# A Time In Life Never To Be Forgotten!



## RogerNVA (Aug 2, 2017)

Does anyone remember using one of these?  I sure do remember.  I wouldn't trade that laid back life style for anything in the world.  The last time I used one was in the early 70's just before I left for the Marine Corps.  We did have running water in our house but no bathroom.  So we filled the old tub with water, the hot water came from a large pot that was heated on the old wood stove.  Our bathroom was an old Outhouse out back, oh the stories that Outhouse could tell, nearly got me killed.  Oh but that is a tale to tell on myself another day.


----------



## Falcon (Aug 2, 2017)

:wave:    Hi Roger.    :welcome:  to the forum.


----------



## Katybug (Aug 2, 2017)

Great picture you posted, and welcome to the board!


----------



## jujube (Aug 2, 2017)

Welcome, Roger!   Yes, I do remember the washtub.  My parents built a little house when I was two and it had a tiny little shower in the tiny little bathroom.  I took baths until I got old enough for the shower in a galvanized tub in the kitchen in front of the open oven for heat.


----------



## Wren (Aug 2, 2017)

Lovely picture, we didn't have a tub but made good use of the kitchen sink !


----------



## Aunt Marg (Dec 26, 2020)

No swimming pools in our family, so when summer heat turned unbearable, the largest size galvanized tub would be filled with water, and us kids would sit inside and splash around to cool off.


----------



## Ruby Rose (Jan 4, 2021)

Aunt Marg said:


> No swimming pools in our family, so when summer heat turned unbearable, the largest size galvanized tub would be filled with water, and us kids would sit inside and splash around to cool off.

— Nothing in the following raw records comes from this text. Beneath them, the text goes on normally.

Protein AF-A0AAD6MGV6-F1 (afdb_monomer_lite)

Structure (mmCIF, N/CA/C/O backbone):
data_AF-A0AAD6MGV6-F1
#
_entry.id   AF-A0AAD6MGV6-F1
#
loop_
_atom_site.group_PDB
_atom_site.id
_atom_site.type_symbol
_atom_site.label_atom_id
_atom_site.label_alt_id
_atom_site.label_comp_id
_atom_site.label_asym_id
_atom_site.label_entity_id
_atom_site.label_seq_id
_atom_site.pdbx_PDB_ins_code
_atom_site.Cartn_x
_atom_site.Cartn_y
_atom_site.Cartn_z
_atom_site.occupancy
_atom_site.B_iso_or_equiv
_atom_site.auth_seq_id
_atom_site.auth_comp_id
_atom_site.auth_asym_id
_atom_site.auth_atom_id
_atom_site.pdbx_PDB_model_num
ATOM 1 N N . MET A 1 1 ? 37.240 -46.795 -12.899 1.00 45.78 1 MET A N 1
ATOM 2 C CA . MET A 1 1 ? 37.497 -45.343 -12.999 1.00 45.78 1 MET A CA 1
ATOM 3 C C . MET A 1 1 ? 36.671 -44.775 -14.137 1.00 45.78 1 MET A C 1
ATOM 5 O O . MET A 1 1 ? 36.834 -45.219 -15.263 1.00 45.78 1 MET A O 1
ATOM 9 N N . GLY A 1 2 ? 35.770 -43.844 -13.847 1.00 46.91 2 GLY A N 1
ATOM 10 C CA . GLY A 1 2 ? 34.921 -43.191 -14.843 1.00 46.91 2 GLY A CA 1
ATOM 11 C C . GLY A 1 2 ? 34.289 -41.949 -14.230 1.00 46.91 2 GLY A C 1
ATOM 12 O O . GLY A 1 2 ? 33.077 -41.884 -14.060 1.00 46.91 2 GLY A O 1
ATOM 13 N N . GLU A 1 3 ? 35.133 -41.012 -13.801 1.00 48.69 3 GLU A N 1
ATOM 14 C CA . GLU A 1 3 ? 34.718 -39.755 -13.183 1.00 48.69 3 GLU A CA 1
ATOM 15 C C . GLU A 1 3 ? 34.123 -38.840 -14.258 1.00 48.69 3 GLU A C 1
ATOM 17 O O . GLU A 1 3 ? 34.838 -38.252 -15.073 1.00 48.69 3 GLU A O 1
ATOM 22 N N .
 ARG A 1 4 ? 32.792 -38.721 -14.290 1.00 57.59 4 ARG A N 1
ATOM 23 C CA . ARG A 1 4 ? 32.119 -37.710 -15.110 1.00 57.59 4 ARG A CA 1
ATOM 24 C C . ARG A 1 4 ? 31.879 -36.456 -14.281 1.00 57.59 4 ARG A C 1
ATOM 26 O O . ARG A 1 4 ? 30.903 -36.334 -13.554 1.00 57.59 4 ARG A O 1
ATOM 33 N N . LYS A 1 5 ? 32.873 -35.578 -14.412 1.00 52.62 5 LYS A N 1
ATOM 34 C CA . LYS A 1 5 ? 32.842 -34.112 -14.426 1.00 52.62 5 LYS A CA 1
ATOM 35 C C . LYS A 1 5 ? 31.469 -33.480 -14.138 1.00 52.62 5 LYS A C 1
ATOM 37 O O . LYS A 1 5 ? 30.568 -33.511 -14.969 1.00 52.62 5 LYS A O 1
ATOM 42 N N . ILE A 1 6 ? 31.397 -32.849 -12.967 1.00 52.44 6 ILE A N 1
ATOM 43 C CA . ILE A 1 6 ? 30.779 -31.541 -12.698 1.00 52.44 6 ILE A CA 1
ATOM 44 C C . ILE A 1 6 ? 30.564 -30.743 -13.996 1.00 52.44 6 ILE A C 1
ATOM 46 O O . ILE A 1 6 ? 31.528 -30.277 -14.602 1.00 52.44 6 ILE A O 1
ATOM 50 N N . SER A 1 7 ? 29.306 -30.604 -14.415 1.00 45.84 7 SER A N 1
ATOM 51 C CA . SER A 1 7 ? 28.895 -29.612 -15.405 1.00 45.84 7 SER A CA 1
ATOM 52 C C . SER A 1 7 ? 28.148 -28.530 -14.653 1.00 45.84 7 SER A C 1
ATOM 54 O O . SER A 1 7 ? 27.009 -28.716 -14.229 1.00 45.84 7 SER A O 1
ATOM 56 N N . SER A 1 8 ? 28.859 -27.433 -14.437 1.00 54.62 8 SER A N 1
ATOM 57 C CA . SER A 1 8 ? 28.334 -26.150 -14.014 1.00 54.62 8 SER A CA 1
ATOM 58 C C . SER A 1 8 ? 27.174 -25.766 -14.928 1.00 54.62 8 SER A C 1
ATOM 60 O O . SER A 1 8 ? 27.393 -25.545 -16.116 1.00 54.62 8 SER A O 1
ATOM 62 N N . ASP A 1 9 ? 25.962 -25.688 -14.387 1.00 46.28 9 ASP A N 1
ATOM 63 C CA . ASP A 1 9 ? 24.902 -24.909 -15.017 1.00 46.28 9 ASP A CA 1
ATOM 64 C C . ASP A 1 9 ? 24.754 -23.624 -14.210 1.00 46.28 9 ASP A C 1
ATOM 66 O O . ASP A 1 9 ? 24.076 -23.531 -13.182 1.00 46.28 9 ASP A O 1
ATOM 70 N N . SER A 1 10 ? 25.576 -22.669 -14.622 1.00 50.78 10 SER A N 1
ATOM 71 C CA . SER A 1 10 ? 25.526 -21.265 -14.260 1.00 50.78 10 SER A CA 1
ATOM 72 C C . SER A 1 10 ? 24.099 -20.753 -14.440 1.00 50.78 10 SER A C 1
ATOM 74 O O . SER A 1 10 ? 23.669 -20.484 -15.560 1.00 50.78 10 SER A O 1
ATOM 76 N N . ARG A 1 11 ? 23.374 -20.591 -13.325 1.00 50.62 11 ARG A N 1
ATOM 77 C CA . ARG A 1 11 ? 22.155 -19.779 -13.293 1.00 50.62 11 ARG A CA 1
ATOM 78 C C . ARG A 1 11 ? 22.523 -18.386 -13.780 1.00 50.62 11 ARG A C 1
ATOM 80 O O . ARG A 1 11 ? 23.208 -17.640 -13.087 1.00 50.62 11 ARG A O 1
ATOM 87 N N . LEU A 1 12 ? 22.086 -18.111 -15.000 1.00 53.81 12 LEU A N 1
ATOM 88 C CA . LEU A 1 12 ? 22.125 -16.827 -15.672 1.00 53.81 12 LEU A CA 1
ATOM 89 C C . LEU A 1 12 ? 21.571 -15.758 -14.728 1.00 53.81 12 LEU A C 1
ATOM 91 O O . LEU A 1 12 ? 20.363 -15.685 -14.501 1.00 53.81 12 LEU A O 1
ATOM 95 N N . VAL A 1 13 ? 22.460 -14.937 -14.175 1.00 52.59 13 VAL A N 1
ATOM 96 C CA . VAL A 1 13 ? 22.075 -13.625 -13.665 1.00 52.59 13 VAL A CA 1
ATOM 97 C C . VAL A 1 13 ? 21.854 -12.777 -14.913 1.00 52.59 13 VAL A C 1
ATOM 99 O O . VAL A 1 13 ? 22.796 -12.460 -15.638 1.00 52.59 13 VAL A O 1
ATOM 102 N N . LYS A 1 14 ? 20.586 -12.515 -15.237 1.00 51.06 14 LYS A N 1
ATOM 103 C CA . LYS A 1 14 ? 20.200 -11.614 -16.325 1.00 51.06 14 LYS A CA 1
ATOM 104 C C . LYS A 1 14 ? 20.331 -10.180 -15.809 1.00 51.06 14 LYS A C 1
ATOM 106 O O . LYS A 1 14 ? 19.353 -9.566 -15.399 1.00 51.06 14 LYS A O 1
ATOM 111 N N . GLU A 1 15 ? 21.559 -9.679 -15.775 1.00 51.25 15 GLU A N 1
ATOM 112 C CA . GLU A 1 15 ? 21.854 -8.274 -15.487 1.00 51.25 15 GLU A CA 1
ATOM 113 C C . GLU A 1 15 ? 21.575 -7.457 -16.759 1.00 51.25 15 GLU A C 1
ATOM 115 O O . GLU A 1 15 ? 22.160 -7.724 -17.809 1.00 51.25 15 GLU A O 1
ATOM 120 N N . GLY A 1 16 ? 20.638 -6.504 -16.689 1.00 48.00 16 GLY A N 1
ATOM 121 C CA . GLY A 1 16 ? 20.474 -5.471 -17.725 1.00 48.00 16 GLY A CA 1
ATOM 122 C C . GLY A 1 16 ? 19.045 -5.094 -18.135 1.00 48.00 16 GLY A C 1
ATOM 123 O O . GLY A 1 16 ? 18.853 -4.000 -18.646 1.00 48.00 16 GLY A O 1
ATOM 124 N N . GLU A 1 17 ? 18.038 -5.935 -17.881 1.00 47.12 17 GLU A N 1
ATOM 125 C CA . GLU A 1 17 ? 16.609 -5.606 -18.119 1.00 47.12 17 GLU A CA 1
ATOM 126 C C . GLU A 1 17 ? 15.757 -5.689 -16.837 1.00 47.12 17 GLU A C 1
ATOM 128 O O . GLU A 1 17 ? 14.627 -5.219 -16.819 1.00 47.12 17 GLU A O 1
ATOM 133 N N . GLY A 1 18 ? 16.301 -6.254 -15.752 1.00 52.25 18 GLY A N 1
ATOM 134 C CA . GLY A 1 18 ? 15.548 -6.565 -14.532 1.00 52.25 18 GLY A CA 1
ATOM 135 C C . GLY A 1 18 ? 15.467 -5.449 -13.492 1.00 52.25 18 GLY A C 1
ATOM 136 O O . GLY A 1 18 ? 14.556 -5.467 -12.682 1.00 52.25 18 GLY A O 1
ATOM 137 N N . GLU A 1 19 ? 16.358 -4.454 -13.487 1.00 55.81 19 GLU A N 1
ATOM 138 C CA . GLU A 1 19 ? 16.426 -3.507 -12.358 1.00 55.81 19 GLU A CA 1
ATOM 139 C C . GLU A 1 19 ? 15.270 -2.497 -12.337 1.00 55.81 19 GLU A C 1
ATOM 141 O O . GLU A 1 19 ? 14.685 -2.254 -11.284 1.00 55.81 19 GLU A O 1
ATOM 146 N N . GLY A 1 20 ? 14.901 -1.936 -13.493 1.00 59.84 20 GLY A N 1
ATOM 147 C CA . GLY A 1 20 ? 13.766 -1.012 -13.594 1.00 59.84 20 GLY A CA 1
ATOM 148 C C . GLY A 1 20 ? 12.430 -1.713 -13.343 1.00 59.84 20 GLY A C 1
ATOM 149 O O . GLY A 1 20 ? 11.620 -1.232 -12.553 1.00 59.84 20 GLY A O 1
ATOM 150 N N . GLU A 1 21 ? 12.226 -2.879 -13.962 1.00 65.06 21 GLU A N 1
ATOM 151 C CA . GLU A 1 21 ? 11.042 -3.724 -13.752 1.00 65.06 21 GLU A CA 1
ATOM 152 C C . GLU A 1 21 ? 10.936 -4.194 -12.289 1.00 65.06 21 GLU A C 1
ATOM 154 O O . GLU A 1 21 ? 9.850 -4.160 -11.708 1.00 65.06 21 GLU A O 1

Galvanized tubs ruled in the Summertime in the 1940s as it would be taken outdoors and filled with water and we took turns having our bath in it. I was lucky to be one of the first one, being a girl and all...my brothers had to wait their turn. We were eight kids in all but the runt of the litter of kids didn't mind as long as he had a turn.


----------



## Kathleen’s Place (Jan 4, 2021)

RogerNVA said:


> Does anyone remember using one of these?  I sure do remember.  I wouldn't trade that laid back life style for anything in the world.  The last time I used one was in the early 70's just before I left for the Marine Corps.  We did have running water in our house but no bathroom.  So we filled the old tub with water, the hot water came from a large pot that was heated on the old wood stove.  Our bathroom was an old Outhouse out back, oh the stories that Outhouse could tell, nearly got me killed.  Oh but that is a tale to tell on myself another day.
> 
> View attachment 40141


Hi Roger, and welcome!  When I was a kid, washtubs were our swimming pools...if it wasn’t wash day.  We would put them in circles with some of the neighbor kids.  Pretty fun on a hot August day!!!!


----------



## Aunt Marg (Jan 4, 2021)

Ruby Rose said:


> Galvanized tubs ruled in the Summertime in the 1940s as it would be taken outdoors and filled with water and we took turns having our bath in it. I was lucky to be one of the first one, being a girl and all...my brothers had to wait their turn. We were eight kids in all but the runt of the litter of kids didn't mind as long as he had a turn.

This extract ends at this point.